Saturday, August 22, 2009

Halee Jayden, Fear, & Grace


Halee Jayden is coming up on three and a half. Sometimes she's seems like a teenager in a three year old body. She's into fashion, she changes her clothes several times a day, (I actually moved her clothes from the top rack of the closet to the bottom so that she could reach her clothes on her own... it saves me several trips up the stairs each day :). She cries when she feels as if she doesn't have the perfect outfit on. The "sparklier" the better. When I do her hair each morning she always picks the clips with the most glitter. She's a sensitive soul. A harsh voice does not get through to her (It doesn't really get through to most people, does it?) But with Hal, the more joyfully I can speak to her, the greater response I get from her. She has been so into the way that she looks. We tell her that she's God's princess. She tells me all the time that I am pretty. :) And although it is true that she is B_E_A_U_T_I_F_U_L, we want her to know how much better it is to have a beautiful heart than it is to have the most beautiful dress or beautiful face.
We have a mantra around here,
Mama_"Hal, is it more important to have a pretty dress or a pretty heart?"
Hal_ "A PRETTY heart!"
Mama_ "Man looks at the outward appearance but the Lord looks at the....."
Hal_ "Heart!"

Lately she has not cared much to learn new things. We have been trying to teach her how to brush her own teeth, how to get herself dressed, how to hold a pencil, things like that. And she gets over the top discouraged with each new task. When she can't find something (like her princess shoes) she cries.

But in the same breath, she's so easy to be around. She laughs way more than she cries. She's the funny one in the family. She's the only treasure who really does intentional things to try and make us all laugh. She LOVES to dance! She asks me to turn on "the dance" (that's how she asks for music) all day long. She loves spicy food. She'll eat Mexican food with hot sauce and spicy Thai foods. And her favorite color is pink.

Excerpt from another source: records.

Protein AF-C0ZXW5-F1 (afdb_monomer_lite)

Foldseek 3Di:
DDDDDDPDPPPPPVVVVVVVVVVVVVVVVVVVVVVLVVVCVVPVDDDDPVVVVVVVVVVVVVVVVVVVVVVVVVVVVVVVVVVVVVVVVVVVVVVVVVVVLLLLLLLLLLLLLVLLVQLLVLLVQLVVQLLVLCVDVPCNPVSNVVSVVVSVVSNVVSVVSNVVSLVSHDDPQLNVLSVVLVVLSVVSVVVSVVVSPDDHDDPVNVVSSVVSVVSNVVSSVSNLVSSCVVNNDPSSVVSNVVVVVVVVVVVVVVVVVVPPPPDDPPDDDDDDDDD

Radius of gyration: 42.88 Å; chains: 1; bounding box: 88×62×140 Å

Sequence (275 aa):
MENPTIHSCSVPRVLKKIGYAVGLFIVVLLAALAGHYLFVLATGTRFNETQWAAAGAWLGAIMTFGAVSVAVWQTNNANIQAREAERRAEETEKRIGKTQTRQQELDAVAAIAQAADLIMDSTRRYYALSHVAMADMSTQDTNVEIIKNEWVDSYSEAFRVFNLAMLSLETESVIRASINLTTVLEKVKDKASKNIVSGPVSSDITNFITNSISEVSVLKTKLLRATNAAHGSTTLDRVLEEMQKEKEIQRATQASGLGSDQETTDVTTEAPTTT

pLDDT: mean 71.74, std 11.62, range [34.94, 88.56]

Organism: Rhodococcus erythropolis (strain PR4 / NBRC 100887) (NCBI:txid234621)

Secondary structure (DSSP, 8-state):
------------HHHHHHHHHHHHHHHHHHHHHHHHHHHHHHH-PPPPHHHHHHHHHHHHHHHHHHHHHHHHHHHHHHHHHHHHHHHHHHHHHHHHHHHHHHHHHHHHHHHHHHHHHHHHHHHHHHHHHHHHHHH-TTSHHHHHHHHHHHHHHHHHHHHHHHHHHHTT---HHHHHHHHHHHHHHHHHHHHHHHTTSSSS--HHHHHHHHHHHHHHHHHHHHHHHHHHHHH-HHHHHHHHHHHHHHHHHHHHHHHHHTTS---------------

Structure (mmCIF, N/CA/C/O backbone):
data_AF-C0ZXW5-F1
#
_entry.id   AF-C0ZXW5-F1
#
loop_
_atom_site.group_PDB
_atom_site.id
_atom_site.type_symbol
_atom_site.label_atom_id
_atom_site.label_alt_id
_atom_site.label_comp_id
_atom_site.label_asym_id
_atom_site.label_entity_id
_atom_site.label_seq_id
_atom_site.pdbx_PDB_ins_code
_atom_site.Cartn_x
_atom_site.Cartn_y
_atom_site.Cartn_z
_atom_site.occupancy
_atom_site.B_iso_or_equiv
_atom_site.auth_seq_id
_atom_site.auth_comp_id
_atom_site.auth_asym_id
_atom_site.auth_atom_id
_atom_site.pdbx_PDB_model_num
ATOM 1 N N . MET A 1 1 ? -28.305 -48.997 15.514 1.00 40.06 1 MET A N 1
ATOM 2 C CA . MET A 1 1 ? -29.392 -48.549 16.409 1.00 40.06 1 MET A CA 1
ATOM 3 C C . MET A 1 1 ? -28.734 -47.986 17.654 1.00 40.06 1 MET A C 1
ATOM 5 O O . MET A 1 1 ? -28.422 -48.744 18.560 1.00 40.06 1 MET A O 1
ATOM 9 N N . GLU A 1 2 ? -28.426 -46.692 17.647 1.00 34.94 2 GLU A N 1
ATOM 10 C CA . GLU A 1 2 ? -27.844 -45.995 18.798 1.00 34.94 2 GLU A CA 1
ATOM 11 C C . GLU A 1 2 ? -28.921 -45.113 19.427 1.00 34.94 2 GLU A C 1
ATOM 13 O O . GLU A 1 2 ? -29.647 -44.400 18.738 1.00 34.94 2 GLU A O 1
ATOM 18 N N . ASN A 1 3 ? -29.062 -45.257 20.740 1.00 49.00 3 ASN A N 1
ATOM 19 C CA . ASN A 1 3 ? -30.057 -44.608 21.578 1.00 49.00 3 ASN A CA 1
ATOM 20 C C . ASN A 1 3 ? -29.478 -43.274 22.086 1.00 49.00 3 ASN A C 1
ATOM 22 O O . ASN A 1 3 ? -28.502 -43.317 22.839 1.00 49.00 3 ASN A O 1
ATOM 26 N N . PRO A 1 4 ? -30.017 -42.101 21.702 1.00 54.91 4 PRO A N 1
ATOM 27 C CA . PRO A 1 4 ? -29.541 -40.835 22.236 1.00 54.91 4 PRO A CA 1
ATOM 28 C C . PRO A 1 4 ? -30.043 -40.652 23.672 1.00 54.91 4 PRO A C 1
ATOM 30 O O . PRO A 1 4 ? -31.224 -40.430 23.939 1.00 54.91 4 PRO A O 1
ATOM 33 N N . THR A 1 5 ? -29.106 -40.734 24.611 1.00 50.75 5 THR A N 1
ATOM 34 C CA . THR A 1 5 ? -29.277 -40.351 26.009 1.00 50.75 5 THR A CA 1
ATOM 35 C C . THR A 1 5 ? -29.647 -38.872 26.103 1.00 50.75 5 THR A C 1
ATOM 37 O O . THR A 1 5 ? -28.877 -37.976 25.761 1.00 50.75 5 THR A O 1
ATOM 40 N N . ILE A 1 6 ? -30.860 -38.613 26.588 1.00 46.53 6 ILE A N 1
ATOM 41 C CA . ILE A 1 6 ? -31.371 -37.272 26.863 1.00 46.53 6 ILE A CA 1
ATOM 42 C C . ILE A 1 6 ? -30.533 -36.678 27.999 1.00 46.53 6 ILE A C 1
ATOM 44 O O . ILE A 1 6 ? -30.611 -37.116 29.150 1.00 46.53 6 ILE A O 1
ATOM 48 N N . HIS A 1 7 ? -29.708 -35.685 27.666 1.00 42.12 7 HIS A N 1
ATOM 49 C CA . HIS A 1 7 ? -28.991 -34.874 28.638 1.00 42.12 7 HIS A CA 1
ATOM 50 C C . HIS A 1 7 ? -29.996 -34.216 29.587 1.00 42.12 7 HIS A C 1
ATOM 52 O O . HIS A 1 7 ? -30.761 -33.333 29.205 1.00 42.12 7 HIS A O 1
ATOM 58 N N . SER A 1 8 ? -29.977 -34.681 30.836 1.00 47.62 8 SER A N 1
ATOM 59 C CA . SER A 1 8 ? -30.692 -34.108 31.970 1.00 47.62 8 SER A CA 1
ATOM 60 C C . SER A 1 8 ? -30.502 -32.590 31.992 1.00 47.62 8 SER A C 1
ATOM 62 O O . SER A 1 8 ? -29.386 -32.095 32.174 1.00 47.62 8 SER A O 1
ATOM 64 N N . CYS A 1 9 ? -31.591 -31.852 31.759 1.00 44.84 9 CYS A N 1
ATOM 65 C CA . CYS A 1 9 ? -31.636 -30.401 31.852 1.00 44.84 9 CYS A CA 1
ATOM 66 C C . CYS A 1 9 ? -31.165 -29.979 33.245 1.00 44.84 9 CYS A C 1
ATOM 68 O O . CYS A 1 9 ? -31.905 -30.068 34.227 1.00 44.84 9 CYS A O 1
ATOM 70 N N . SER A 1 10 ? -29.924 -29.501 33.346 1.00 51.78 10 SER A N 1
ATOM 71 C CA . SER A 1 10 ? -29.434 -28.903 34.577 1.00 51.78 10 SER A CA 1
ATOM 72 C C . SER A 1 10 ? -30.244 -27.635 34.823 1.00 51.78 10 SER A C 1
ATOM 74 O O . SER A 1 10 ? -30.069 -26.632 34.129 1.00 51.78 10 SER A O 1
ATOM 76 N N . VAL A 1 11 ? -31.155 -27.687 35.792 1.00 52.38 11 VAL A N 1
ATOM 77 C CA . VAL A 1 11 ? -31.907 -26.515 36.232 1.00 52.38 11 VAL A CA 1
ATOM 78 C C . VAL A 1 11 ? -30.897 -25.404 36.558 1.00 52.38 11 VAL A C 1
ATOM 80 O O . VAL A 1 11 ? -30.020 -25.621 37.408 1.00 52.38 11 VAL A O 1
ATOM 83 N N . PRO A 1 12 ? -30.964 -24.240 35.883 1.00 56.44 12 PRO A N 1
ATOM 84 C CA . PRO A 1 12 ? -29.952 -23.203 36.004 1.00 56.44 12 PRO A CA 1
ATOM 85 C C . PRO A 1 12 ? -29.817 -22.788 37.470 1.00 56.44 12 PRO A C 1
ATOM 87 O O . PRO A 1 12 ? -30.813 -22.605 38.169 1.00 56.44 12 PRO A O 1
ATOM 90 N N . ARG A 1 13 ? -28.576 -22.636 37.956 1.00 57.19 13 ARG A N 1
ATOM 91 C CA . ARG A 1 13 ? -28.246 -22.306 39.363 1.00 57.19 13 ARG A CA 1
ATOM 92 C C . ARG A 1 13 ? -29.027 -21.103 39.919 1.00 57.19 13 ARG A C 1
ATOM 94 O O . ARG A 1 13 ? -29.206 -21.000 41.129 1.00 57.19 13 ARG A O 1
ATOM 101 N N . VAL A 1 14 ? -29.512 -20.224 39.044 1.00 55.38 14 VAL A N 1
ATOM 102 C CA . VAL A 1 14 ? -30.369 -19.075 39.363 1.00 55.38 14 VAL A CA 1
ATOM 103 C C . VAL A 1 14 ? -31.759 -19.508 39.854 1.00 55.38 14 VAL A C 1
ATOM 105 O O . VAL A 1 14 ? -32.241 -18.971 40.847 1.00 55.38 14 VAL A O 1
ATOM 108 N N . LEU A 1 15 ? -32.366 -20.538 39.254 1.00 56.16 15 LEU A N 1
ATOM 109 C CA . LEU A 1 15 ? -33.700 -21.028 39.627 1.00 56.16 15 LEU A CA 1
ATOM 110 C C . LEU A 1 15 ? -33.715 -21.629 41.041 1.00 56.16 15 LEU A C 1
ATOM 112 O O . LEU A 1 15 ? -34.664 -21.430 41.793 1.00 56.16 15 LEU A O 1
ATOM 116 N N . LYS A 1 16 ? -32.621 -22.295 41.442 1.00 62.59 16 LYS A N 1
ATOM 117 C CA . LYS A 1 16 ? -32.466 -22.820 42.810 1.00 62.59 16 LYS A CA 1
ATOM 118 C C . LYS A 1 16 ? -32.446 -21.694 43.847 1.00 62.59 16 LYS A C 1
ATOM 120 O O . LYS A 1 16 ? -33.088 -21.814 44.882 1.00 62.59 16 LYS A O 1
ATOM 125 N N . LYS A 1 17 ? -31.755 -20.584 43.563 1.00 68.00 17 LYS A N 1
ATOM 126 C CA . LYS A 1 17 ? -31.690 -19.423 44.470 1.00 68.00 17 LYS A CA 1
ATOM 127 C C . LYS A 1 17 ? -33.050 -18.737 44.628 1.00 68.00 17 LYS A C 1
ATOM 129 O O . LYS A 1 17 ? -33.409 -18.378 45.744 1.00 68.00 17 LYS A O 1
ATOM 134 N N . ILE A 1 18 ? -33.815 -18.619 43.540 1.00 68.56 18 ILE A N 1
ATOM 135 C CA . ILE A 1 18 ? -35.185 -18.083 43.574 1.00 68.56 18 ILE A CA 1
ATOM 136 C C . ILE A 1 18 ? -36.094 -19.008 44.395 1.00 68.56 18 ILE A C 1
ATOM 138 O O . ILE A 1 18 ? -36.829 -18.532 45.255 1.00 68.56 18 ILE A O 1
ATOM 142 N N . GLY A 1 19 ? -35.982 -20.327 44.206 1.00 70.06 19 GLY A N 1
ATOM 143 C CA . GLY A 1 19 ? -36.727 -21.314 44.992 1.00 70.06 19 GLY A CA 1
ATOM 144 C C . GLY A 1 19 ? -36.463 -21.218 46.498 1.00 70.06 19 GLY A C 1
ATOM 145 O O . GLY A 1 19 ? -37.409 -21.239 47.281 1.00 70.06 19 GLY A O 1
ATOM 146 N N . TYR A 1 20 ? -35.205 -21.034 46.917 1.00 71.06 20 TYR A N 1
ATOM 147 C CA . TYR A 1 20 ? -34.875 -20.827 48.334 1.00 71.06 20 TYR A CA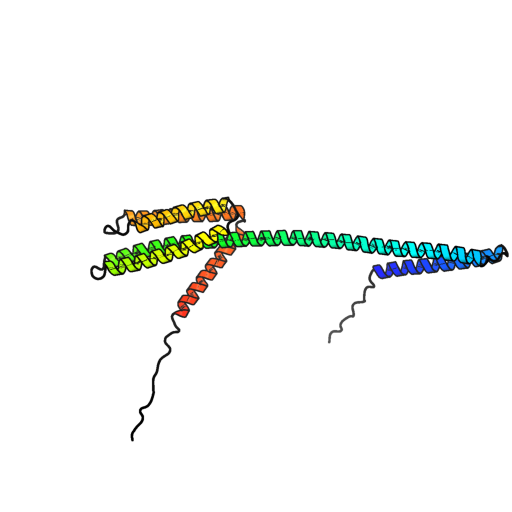 1
ATOM 148 C C . TYR A 1 20 ? -35.418 -19.507 48.886 1.00 71.06 20 TYR A C 1
ATOM 150 O O . TYR A 1 20 ? -35.905 -19.490 50.012 1.00 71.06 20 TYR A O 1
ATOM 158 N N . ALA A 1 21 ? -35.373 -18.420 48.111 1.00 69.56 21 ALA A N 1
ATOM 159 C CA . ALA A 1 21 ? -35.916 -17.131 48.539 1.00 69.56 21 ALA A CA 1
ATOM 160 C C . ALA A 1 21 ? -37.442 -17.189 48.729 1.00 69.56 21 ALA A C 1
ATOM 162 O O . ALA A 1 21 ? -37.955 -16.724 49.745 1.00 69.56 21 ALA A O 1
ATOM 163 N N . VAL A 1 22 ? -38.159 -17.825 47.796 1.00 73.75 22 VAL A N 1
ATOM 164 C CA . VAL A 1 22 ? -39.612 -18.040 47.896 1.00 73.75 22 VAL A CA 1
ATOM 165 C C . VAL A 1 22 ? -39.946 -18.980 49.056 1.00 73.75 22 VAL A C 1
ATOM 167 O O . VAL A 1 22 ? -40.845 -18.690 49.841 1.00 73.75 22 VAL A O 1
ATOM 170 N N . GLY A 1 23 ? -39.196 -20.074 49.214 1.00 75.69 23 GLY A N 1
ATOM 171 C CA . GLY A 1 23 ? -39.372 -21.005 50.329 1.00 75.69 23 GLY A CA 1
ATOM 172 C C . GLY A 1 23 ? -39.166 -20.336 51.691 1.00 75.69 23 GLY A C 1
ATOM 173 O O . GLY A 1 23 ? -39.996 -20.495 52.582 1.00 75.69 23 GLY A O 1
ATOM 174 N N . LEU A 1 24 ? -38.112 -19.527 51.838 1.00 77.69 24 LEU A N 1
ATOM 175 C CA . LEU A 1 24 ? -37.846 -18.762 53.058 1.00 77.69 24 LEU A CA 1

With Hal (as with all of my treasures) I long to know her heart. I want to be the type of listener that is able to draw out her deepest thoughts, her most intense struggles, her greatest joys. But, since my blog is quickly becoming one of the few places where I feel so free to confess everything that is going on in my crazy girly head, I am going to confess how things really are with Hal.

Here it goes... Sometimes I'm afraid of her. (Stick with me here :) Don't get me wrong... my love for this little girl is strong and deep. But I'm afraid of her pulling the wool over my eyes and manipulating me with her actions. You see, I do not really have the gift of discernment and the truth is that I have this deeply rooted fear that one (or all) of my kids are going to pull a fast one on me, or manipulate me, or deceive me in some way. So most of the time I have my guard up (I really wish that I didn't, but I do.) And the way that this fear shows it's ugly face is in the fact that I am quick to speak and quick to become angry (even when I don't have the FULL story). More often than not I am super SLOW to listen. And the person that gets this side of me the most is my little Hal. She's emotional and several times a day she attempts to use her emotion to get what she wants.

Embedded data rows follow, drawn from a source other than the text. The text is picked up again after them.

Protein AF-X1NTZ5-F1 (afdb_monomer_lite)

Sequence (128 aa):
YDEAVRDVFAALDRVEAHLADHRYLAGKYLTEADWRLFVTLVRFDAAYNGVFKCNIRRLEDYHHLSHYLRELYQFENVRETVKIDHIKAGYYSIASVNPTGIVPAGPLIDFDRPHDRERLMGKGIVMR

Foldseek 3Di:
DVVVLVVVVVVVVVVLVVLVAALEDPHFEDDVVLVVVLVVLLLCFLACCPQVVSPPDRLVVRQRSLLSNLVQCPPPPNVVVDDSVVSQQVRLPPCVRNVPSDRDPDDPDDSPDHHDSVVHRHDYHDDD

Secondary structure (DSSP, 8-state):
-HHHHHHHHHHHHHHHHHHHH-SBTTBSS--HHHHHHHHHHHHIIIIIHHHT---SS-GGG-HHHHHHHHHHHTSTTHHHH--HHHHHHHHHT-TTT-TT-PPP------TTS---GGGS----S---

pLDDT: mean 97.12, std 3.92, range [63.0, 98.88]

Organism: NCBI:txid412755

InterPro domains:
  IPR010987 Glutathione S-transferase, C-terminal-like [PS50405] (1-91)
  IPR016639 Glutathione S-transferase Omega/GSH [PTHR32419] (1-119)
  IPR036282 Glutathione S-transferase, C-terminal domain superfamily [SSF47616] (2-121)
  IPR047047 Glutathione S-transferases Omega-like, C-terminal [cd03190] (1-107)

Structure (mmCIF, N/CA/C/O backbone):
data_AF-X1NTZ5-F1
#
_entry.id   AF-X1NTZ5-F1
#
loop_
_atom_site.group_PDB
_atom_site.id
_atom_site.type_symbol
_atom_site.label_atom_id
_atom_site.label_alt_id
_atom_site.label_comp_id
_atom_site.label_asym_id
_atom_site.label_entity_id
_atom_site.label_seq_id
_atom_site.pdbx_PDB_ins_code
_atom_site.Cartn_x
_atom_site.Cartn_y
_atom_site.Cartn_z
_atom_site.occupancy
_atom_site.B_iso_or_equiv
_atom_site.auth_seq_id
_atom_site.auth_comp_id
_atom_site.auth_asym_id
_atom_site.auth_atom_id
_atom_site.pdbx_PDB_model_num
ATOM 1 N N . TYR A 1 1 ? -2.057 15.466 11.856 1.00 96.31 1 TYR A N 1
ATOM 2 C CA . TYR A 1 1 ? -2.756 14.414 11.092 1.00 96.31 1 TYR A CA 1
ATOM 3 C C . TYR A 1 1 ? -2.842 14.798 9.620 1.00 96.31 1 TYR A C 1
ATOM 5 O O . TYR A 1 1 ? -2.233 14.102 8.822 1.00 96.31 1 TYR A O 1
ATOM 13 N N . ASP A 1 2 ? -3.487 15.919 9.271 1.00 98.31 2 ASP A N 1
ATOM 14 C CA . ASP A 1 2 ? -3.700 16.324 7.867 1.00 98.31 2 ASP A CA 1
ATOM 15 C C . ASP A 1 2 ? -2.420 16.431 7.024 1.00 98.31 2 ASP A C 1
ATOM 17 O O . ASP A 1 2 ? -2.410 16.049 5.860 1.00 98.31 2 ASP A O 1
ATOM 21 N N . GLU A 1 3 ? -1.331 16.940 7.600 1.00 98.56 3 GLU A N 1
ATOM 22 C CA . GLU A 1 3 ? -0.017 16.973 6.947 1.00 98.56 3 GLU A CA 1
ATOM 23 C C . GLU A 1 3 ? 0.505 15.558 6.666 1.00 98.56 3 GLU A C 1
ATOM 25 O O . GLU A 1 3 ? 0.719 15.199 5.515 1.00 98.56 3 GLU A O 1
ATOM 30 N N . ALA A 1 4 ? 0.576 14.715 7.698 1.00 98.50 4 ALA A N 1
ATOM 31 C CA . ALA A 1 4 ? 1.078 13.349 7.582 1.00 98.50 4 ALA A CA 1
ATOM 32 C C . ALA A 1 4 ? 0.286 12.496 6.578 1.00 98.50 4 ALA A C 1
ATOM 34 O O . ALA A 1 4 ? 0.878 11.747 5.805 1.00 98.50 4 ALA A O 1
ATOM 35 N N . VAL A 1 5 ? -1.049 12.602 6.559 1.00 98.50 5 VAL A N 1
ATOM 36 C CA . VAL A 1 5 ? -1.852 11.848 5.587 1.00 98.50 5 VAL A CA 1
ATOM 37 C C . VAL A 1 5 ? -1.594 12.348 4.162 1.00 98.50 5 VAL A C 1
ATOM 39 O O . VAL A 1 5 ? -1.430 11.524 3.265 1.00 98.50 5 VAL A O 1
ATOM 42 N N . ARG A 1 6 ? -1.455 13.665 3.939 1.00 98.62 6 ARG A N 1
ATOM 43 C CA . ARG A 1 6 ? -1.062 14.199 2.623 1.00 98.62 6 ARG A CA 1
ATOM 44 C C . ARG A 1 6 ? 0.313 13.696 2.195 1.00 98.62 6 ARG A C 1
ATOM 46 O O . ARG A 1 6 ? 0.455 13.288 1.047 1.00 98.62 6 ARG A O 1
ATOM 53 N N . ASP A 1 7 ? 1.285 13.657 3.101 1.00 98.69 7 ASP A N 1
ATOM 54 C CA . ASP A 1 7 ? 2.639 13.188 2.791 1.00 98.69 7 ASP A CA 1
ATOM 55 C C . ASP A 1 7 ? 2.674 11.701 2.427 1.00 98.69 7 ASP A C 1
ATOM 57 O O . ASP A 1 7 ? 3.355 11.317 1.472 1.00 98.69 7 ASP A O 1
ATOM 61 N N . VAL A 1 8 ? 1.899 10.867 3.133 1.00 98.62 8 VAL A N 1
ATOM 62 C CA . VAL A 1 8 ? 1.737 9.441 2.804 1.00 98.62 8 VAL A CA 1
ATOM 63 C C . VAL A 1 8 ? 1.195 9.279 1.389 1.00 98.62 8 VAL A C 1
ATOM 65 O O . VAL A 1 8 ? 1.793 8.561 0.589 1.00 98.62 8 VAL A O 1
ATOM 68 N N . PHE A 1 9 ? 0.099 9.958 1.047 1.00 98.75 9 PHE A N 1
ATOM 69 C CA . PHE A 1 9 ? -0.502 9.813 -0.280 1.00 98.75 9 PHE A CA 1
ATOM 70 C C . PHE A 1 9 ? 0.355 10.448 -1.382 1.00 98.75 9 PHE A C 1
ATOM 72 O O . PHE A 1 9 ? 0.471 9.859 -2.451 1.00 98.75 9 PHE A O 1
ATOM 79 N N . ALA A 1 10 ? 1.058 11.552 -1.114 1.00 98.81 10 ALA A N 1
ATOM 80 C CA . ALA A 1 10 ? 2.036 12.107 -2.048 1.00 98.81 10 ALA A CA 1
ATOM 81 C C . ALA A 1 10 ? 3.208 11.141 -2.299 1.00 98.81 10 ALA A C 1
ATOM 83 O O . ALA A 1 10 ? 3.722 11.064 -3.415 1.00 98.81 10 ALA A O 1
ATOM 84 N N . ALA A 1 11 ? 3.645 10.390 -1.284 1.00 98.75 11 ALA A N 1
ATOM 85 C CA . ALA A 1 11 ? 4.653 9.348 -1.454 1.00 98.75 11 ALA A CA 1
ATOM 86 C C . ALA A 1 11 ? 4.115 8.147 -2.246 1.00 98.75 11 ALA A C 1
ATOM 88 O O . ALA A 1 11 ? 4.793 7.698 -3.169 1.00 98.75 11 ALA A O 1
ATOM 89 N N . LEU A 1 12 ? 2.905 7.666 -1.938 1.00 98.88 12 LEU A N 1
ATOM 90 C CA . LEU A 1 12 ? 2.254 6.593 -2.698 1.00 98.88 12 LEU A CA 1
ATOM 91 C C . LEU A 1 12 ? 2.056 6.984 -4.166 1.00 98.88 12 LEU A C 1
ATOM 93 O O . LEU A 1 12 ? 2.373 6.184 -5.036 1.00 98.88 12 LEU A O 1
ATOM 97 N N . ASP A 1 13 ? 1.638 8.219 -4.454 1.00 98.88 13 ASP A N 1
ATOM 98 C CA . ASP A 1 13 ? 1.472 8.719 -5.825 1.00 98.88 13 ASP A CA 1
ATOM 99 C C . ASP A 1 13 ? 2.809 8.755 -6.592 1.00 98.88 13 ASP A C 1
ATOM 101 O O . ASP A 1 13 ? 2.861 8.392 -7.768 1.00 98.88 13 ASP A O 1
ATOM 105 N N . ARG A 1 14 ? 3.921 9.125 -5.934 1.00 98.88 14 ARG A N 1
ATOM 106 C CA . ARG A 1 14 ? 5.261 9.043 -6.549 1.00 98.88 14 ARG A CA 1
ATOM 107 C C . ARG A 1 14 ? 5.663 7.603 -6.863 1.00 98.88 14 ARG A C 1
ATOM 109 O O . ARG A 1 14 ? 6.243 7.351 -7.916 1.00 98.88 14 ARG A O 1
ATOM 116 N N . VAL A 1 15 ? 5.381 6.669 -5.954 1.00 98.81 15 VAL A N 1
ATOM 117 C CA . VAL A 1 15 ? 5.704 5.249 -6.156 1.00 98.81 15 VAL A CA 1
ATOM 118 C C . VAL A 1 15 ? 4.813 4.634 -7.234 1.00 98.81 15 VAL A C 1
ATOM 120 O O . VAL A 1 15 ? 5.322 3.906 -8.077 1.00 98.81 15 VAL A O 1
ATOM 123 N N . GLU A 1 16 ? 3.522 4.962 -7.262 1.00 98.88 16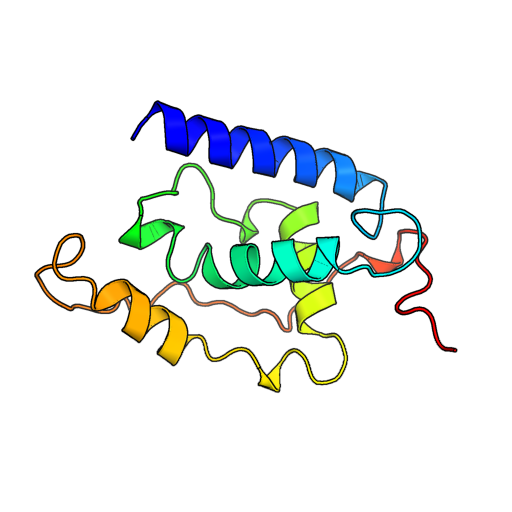 GLU A N 1
ATOM 124 C CA . GLU A 1 16 ? 2.596 4.561 -8.325 1.00 98.88 16 GLU A CA 1
ATOM 125 C C . GLU A 1 16 ? 3.128 4.978 -9.700 1.00 98.88 16 GLU A C 1
ATOM 127 O O . GLU A 1 16 ? 3.238 4.141 -10.595 1.00 98.88 16 GLU A O 1
ATOM 132 N N . ALA A 1 17 ? 3.517 6.250 -9.848 1.00 98.88 17 ALA A N 1
ATOM 133 C CA . ALA A 1 17 ? 4.077 6.767 -11.092 1.00 98.88 17 ALA A CA 1
ATOM 134 C C . ALA A 1 17 ? 5.383 6.053 -11.478 1.00 98.88 17 ALA A C 1
ATOM 136 O O . ALA A 1 17 ? 5.566 5.688 -12.634 1.00 98.88 17 ALA A O 1
ATOM 137 N N . HIS A 1 18 ? 6.276 5.794 -10.516 1.00 98.75 18 HIS A N 1
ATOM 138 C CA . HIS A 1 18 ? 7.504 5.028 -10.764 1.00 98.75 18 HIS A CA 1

Once again there are two sides to this whole predicament. I think there is blessing in training our kids to not get what they want through manipulation. But I also know that there is nothing healthy about training our kids with our own personal fears leading the way. This fear is something that I desperately need to relinquish to the Lord. But what exactly does that mean and how am I to truly let go of something that seems so deeply rooted in my heart?

Honestly? Most of the time I really don't think that I know the answer to that question.

But I DO know these few things...

I know that the Lord of heaven and earth, the Lord who created my little treasure, lives in my broken little heart.

I know that that same Lord is not the least bit surprised by my fears. He knew since before time began that I would struggle with the very thing that I do.

I know that apart from my Lord I can do nothing.

I know that He who began a good work in me will be faithful to complete it.

I know that because of the sacrifice of His one and only Son, I am offered an abundance of forgiveness.

I know that My Lord put my Hal in my life for the very purpose of drawing me closer to Him.

I am constantly reminded that I am so so so so so in need of a Savior... and the the good news is... I have one... and He loves me... despite my sin... "While we were YET sinners, Christ died for us." That is the GREAT news of GREATER grace!

Tonight I am feeling overwhelmingly grateful for his grace as he grows me into his likeness despite myself.